Activity.
Starting with the line that has "13 ARG A O 1" in the records below and ending with the line that has "IPR008731 Phosphotransferase system, enzyme", output those lines exactly and nothing more; omit the pictures.

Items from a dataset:
▬▬▬▬▬▬

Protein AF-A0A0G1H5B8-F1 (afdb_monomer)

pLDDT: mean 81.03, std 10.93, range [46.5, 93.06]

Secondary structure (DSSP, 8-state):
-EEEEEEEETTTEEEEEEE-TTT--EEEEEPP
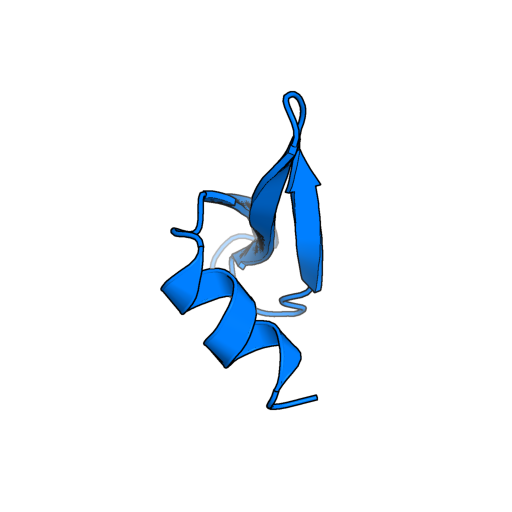HHHHHHHHTT-

Mean predicted aligned error: 5.71 Å

Sequence (43 aa):
MKDVKVVEIKPGRPAAKGVCTVCGTGMYKILSKDGAAKLKKSV

Radius of gyration: 10.48 Å; Cα contacts (8 Å, |Δi|>4): 69; chains: 1; bounding box: 22×20×23 Å

Structure (mmCIF, N/CA/C/O backbone):
data_AF-A0A0G1H5B8-F1
#
_entry.id   AF-A0A0G1H5B8-F1
#
loop_
_atom_site.group_PDB
_atom_site.id
_atom_site.type_symbol
_atom_site.label_atom_id
_atom_sit
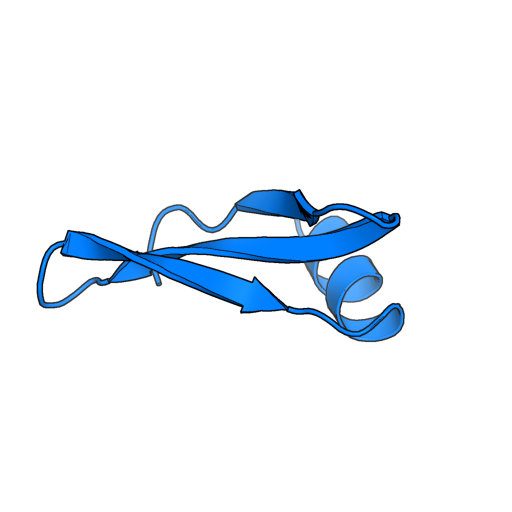e.label_alt_id
_atom_site.label_comp_id
_atom_site.label_asym_id
_atom_site.label_entity_id
_atom_site.label_seq_id
_atom_site.pdbx_PDB_ins_code
_atom_site.Cartn_x
_atom_site.Cartn_y
_atom_site.Cartn_z
_atom_site.occupancy
_atom_site.B_iso_or_equiv
_atom_site.auth_seq_id
_atom_site.auth_comp_id
_atom_site.auth_asym_id
_atom_site.auth_atom_id
_atom_site.pdbx_PDB_model_num
ATOM 1 N N . MET A 1 1 ? -4.740 -0.790 8.139 1.00 73.88 1 MET A N 1
ATOM 2 C CA . MET A 1 1 ? -4.830 0.430 7.305 1.00 73.88 1 MET A CA 1
ATOM 3 C C . MET A 1 1 ? -6.113 0.333 6.498 1.00 73.88 1 MET A C 1
ATOM 5 O O . MET A 1 1 ? -6.396 -0.760 6.023 1.00 73.88 1 MET A O 1
ATOM 9 N N . LYS A 1 2 ? -6.881 1.418 6.383 1.00 80.50 2 LYS A N 1
ATOM 10 C CA . LYS A 1 2 ? -7.990 1.551 5.422 1.00 80.50 2 LYS A CA 1
ATOM 11 C C . LYS A 1 2 ? -7.468 2.164 4.119 1.00 80.50 2 LYS A C 1
ATOM 13 O O . LYS A 1 2 ? -6.363 2.710 4.113 1.00 80.50 2 LYS A O 1
ATOM 18 N N . ASP A 1 3 ? -8.224 2.011 3.035 1.00 84.56 3 ASP A N 1
ATOM 19 C CA . ASP A 1 3 ? -7.933 2.626 1.730 1.00 84.56 3 ASP A CA 1
ATOM 20 C C . ASP A 1 3 ? -6.532 2.300 1.193 1.00
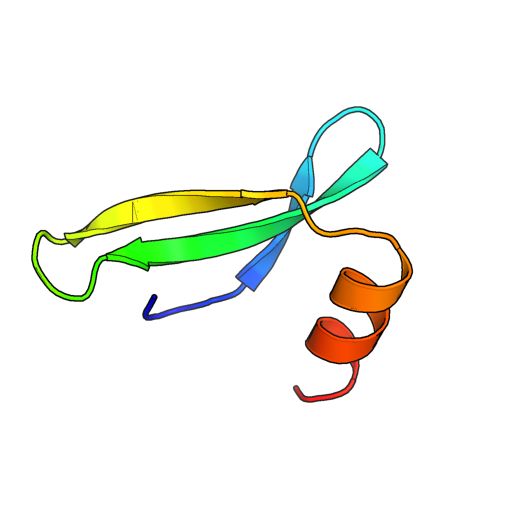 84.56 3 ASP A C 1
ATOM 22 O O . ASP A 1 3 ? -5.798 3.166 0.713 1.00 84.56 3 ASP A O 1
ATOM 26 N N . VAL A 1 4 ? -6.137 1.029 1.322 1.00 83.56 4 VAL A N 1
ATOM 27 C CA . VAL A 1 4 ? -4.807 0.566 0.922 1.00 83.56 4 VAL A CA 1
ATOM 28 C C . VAL A 1 4 ? -4.694 0.561 -0.601 1.00 83.56 4 VAL A C 1
ATOM 30 O O . VAL A 1 4 ? -5.339 -0.233 -1.278 1.00 83.56 4 VAL A O 1
ATOM 33 N N . LYS A 1 5 ? -3.829 1.421 -1.135 1.00 87.38 5 LYS A N 1
ATOM 34 C CA . LYS A 1 5 ? -3.451 1.484 -2.548 1.00 87.38 5 LYS A CA 1
ATOM 35 C C . LYS A 1 5 ? -1.988 1.108 -2.714 1.00 87.38 5 LYS A C 1
ATOM 37 O O . LYS A 1 5 ? -1.120 1.617 -2.003 1.00 87.38 5 LYS A O 1
ATOM 42 N N . VAL A 1 6 ? -1.703 0.239 -3.677 1.00 85.81 6 VAL A N 1
ATOM 43 C CA . VAL A 1 6 ? -0.322 -0.055 -4.067 1.00 85.81 6 VAL A CA 1
ATOM 44 C C . VAL A 1 6 ? 0.187 1.101 -4.925 1.00 85.81 6 VAL A C 1
ATOM 46 O O . VAL A 1 6 ? -0.362 1.382 -5.985 1.00 85.81 6 VAL A O 1
ATOM 49 N N . VAL A 1 7 ? 1.227 1.776 -4.452 1.00 86.69 7 VAL A N 1
ATOM 50 C CA . VAL A 1 7 ? 1.907 2.880 -5.132 1.00 86.69 7 VAL A CA 1
ATOM 51 C C . VAL A 1 7 ? 3.369 2.521 -5.354 1.00 86.69 7 VAL A C 1
ATOM 53 O O . VAL A 1 7 ? 3.941 1.712 -4.627 1.00 86.69 7 VAL A O 1
ATOM 56 N N . GLU A 1 8 ? 3.993 3.124 -6.355 1.00 87.19 8 GLU A N 1
ATOM 57 C CA . GLU A 1 8 ? 5.424 2.974 -6.596 1.00 87.19 8 GLU A CA 1
ATOM 58 C C . GLU A 1 8 ? 6.149 4.222 -6.081 1.00 87.19 8 GLU A C 1
ATOM 60 O O . GLU A 1 8 ? 5.826 5.346 -6.462 1.00 87.19 8 GLU A O 1
ATOM 65 N N . ILE A 1 9 ? 7.091 4.032 -5.162 1.00 83.06 9 ILE A N 1
ATOM 66 C CA . ILE A 1 9 ? 7.914 5.096 -4.579 1.00 83.06 9 ILE A CA 1
ATOM 67 C C . ILE A 1 9 ? 9.310 5.058 -5.200 1.00 83.06 9 ILE A C 1
ATOM 69 O O . ILE A 1 9 ? 9.872 3.992 -5.452 1.00 83.06 9 ILE A O 1
ATOM 73 N N . LYS A 1 10 ? 9.888 6.231 -5.470 1.00 77.75 10 LYS A N 1
ATOM 74 C CA . LYS A 1 10 ? 11.211 6.328 -6.101 1.00 77.75 10 LYS A CA 1
ATOM 75 C C . LYS A 1 10 ? 12.302 5.794 -5.152 1.00 77.75 10 LYS A C 1
ATOM 77 O O . LYS A 1 10 ? 12.274 6.150 -3.975 1.00 77.75 10 LYS A O 1
ATOM 82 N N . PRO A 1 11 ? 13.247 4.961 -5.635 1.00 76.19 11 PRO A N 1
ATOM 83 C CA . PRO A 1 11 ? 13.470 4.553 -7.026 1.00 76.19 11 PRO A CA 1
ATOM 84 C C . PRO A 1 11 ? 12.807 3.193 -7.339 1.00 76.19 11 PRO A C 1
ATOM 86 O O . PRO A 1 11 ? 13.402 2.142 -7.115 1.00 76.19 11 PRO A O 1
ATOM 89 N N . GLY A 1 12 ? 11.568 3.198 -7.847 1.00 78.31 12 GLY A N 1
ATOM 90 C CA . GLY A 1 12 ? 10.888 1.998 -8.365 1.00 78.31 12 GLY A CA 1
ATOM 91 C C . GLY A 1 12 ? 10.525 0.928 -7.325 1.00 78.31 12 GLY A C 1
ATOM 92 O O . GLY A 1 12 ? 10.374 -0.248 -7.658 1.00 78.31 12 GLY A O 1
ATOM 93 N N . ARG A 1 13 ? 10.431 1.286 -6.040 1.00 82.75 13 ARG A N 1
ATOM 94 C CA . ARG A 1 13 ? 10.083 0.351 -4.962 1.00 82.75 13 ARG A CA 1
ATOM 95 C C . ARG A 1 13 ? 8.565 0.333 -4.787 1.00 82.75 13 ARG A C 1
ATOM 97 O O . ARG A 1 13 ? 7.962 1.393 -4.637 1.00 82.75
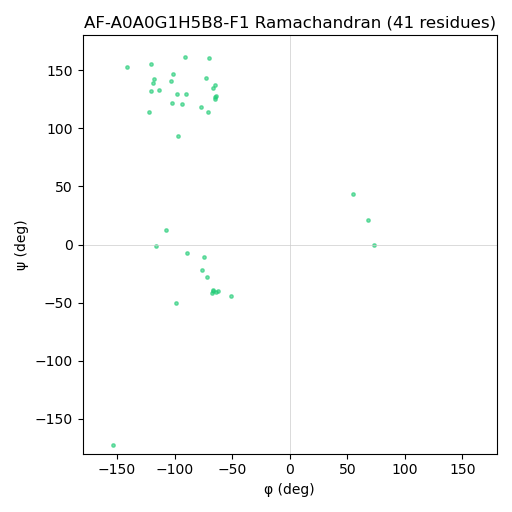 13 ARG A O 1
ATOM 104 N N . PRO A 1 14 ? 7.915 -0.836 -4.761 1.00 86.81 14 PRO A N 1
ATOM 105 C CA . PRO A 1 14 ? 6.493 -0.880 -4.483 1.00 86.81 14 PRO A CA 1
ATOM 106 C C . PRO A 1 14 ? 6.230 -0.599 -3.000 1.00 86.81 14 PRO A C 1
ATOM 108 O O . PRO A 1 14 ? 6.971 -1.036 -2.119 1.00 86.81 14 
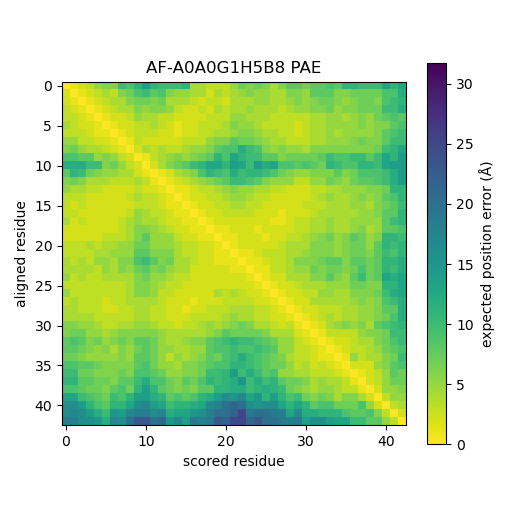PRO A O 1
ATOM 111 N N 
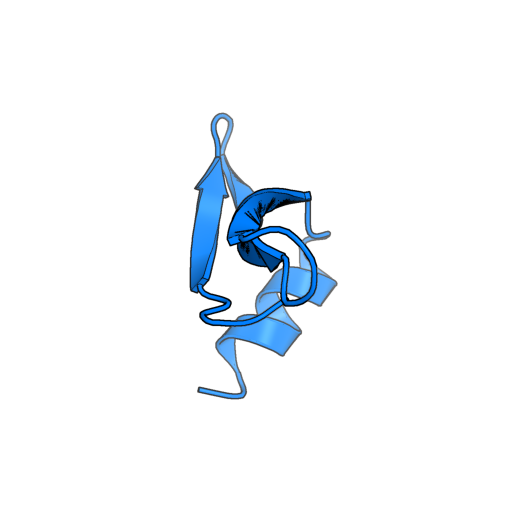. ALA A 1 15 ? 5.149 0.110 -2.713 1.00 88.25 15 ALA A N 1
ATOM 112 C CA . ALA A 1 15 ? 4.686 0.405 -1.369 1.00 88.25 15 ALA A CA 1
ATOM 113 C C . ALA A 1 15 ? 3.161 0.339 -1.298 1.00 88.25 15 ALA A C 1
ATOM 115 O O . ALA A 1 15 ? 2.458 0.581 -2.270 1.00 88.25 15 ALA A O 1
ATOM 116 N N . ALA A 1 16 ? 2.639 0.026 -0.123 1.00 89.31 16 ALA A N 1
ATOM 117 C CA . ALA A 1 16 ? 1.239 0.200 0.213 1.00 89.31 16 ALA A CA 1
ATOM 118 C C . ALA A 1 16 ? 1.074 1.562 0.888 1.00 89.31 16 ALA A C 1
ATOM 120 O O . ALA A 1 16 ? 1.678 1.817 1.931 1.00 89.31 16 ALA A O 1
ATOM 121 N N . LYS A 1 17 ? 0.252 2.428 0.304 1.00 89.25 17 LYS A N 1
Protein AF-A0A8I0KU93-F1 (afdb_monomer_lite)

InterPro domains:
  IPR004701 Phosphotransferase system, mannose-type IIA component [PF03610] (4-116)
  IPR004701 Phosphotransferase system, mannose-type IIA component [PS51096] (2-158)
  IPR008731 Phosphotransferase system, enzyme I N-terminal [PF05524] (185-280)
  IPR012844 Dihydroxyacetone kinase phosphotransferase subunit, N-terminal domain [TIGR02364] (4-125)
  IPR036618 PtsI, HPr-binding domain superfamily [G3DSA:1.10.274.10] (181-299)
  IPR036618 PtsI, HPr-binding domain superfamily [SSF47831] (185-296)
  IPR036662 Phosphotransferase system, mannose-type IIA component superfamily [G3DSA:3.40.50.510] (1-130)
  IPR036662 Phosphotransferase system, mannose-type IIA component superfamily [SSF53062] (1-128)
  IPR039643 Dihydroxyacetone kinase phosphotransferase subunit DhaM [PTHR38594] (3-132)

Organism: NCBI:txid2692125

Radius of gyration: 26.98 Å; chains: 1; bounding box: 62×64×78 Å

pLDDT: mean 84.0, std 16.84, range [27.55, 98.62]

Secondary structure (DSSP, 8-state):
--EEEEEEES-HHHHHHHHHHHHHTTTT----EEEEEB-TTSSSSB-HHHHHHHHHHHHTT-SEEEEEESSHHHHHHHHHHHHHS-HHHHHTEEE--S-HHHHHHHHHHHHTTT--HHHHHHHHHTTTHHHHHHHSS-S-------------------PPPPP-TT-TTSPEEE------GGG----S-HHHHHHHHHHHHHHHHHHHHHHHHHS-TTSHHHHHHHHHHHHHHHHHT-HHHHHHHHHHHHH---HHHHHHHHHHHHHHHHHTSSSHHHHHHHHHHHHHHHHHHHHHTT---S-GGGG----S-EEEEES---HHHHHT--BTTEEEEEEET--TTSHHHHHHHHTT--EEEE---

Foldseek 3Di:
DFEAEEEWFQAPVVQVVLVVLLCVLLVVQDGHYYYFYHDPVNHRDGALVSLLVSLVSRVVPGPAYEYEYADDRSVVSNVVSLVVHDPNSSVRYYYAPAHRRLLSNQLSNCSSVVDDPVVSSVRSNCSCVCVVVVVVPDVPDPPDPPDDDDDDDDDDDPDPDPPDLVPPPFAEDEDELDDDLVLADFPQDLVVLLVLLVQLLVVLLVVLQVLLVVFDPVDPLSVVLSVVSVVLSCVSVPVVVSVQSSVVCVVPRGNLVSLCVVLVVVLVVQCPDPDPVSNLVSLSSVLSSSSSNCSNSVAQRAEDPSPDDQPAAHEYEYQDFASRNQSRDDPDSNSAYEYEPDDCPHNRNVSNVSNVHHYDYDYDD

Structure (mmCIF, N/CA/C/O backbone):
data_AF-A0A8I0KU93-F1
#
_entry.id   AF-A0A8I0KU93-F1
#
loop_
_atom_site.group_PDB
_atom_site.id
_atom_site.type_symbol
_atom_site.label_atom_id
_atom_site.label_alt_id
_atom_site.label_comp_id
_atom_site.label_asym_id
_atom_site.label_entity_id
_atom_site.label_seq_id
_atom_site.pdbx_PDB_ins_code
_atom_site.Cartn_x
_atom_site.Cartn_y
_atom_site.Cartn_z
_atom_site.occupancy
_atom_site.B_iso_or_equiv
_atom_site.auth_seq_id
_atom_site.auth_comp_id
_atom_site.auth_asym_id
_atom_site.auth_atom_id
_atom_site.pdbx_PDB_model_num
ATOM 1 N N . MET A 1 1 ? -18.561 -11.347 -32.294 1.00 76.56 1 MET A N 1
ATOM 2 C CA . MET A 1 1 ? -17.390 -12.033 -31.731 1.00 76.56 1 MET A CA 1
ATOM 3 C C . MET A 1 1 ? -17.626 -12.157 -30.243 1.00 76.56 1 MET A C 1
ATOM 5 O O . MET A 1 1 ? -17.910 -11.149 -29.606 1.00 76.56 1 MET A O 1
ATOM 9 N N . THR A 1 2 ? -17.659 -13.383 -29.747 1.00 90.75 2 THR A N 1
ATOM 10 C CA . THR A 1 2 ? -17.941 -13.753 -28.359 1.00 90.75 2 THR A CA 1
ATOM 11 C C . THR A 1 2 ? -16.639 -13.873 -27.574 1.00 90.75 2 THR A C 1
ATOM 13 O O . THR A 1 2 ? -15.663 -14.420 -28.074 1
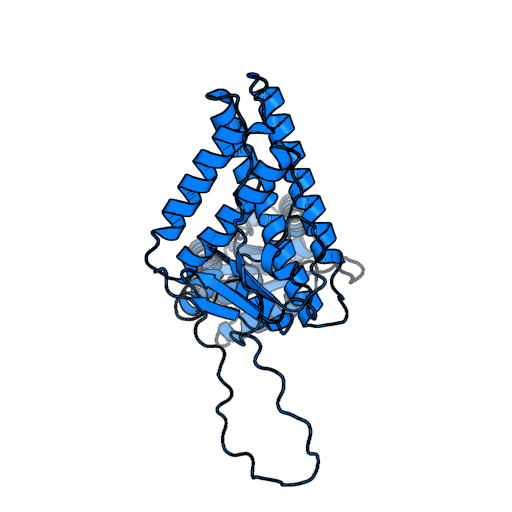.00 90.75 2 THR A O 1
ATOM 16 N N . CYS A 1 3 ? -16.615 -13.347 -26.352 1.00 96.44 3 CYS A N 1
ATOM 17 C CA . CYS A 1 3 ? -15.449 -13.393 -25.474 1.00 96.44 3 CYS A CA 1
ATOM 18 C C . CYS A 1 3 ? -15.707 -14.380 -24.333 1.00 96.44 3 CYS A C 1
ATOM 20 O O . CYS A 1 3 ? -16.680 -14.218 -23.592 1.00 96.44 3 CYS A O 1
ATOM 22 N N . GLY A 1 4 ? -14.844 -15.381 -24.199 1.00 97.94 4 GLY A N 1
ATOM 23 C CA . GLY A 1 4 ? -14.819 -16.289 -23.059 1.00 97.94 4 GLY A CA 1
ATOM 24 C C . GLY A 1 4 ? -13.735 -15.898 -22.054 1.00 97.94 4 GLY A C 1
ATOM 25 O O . GLY A 1 4 ? -12.794 -15.180 -22.390 1.00 97.94 4 GLY A O 1
ATOM 26 N N . LEU A 1 5 ? -13.864 -16.349 -20.808 1.00 98.62 5 LEU A N 1
ATOM 27 C CA . LEU A 1 5 ? -13.021 -15.913 -19.693 1.00 98.62 5 LEU A CA 1
ATOM 28 C C . LEU A 1 5 ? -12.236 -17.085 -19.091 1.00 98.62 5 LEU A C 1
ATOM 30 O O . LEU A 1 5 ? -12.770 -18.178 -18.912 1.00 98.62 5 LEU A O 1
ATOM 34 N N . VAL A 1 6 ? -10.986 -16.848 -18.707 1.00 98.62 6 VAL A N 1
ATOM 35 C CA . VAL A 1 6 ? -10.173 -17.806 -17.941 1.00 98.62 6 VAL A CA 1
ATOM 36 C C . VAL A 1 6 ? -9.643 -17.120 -16.693 1.00 98.62 6 VAL A C 1
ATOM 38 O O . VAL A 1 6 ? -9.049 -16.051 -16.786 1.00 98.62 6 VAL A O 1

▬▬▬▬▬▬

Written solution.
 13 ARG A O 1
ATOM 104 N N . PRO A 1 14 ? 7.915 -0.836 -4.761 1.00 86.81 14 PRO A N 1
ATOM 105 C CA . PRO A 1 14 ? 6.493 -0.880 -4.483 1.00 86.81 14 PRO A CA 1
ATOM 106 C C . PRO A 1 14 ? 6.230 -0.599 -3.000 1.00 86.81 14 PRO A C 1
ATOM 108 O O . PRO A 1 14 ? 6.971 -1.036 -2.119 1.00 86.81 14 
PRO A O 1
ATOM 111 N N 
. ALA A 1 15 ? 5.149 0.110 -2.713 1.00 88.25 15 ALA A N 1
ATOM 112 C CA . ALA A 1 15 ? 4.686 0.405 -1.369 1.00 88.25 15 ALA A CA 1
ATOM 113 C C . ALA A 1 15 ? 3.161 0.339 -1.298 1.00 88.25 15 ALA A C 1
ATOM 115 O O . ALA A 1 15 ? 2.458 0.581 -2.270 1.00 88.25 15 ALA A O 1
ATOM 116 N N . ALA A 1 16 ? 2.639 0.026 -0.123 1.00 89.31 16 ALA A N 1
ATOM 117 C CA . ALA A 1 16 ? 1.239 0.200 0.213 1.00 89.31 16 ALA A CA 1
ATOM 118 C C . ALA A 1 16 ? 1.074 1.562 0.888 1.00 89.31 16 ALA A C 1
ATOM 120 O O . ALA A 1 16 ? 1.678 1.817 1.931 1.00 89.31 16 ALA A O 1
ATOM 121 N N . LYS A 1 17 ? 0.252 2.428 0.304 1.00 89.25 17 LYS A N 1
Protein AF-A0A8I0KU93-F1 (afdb_monomer_lite)

InterPro domains:
  IPR004701 Phosphotransferase system, mannose-type IIA component [PF03610] (4-116)
  IPR004701 Phosphotransferase system, mannose-type IIA component [PS51096] (2-158)
  IPR008731 Phosphotransferase system, enzyme I N-terminal [PF05524] (185-280)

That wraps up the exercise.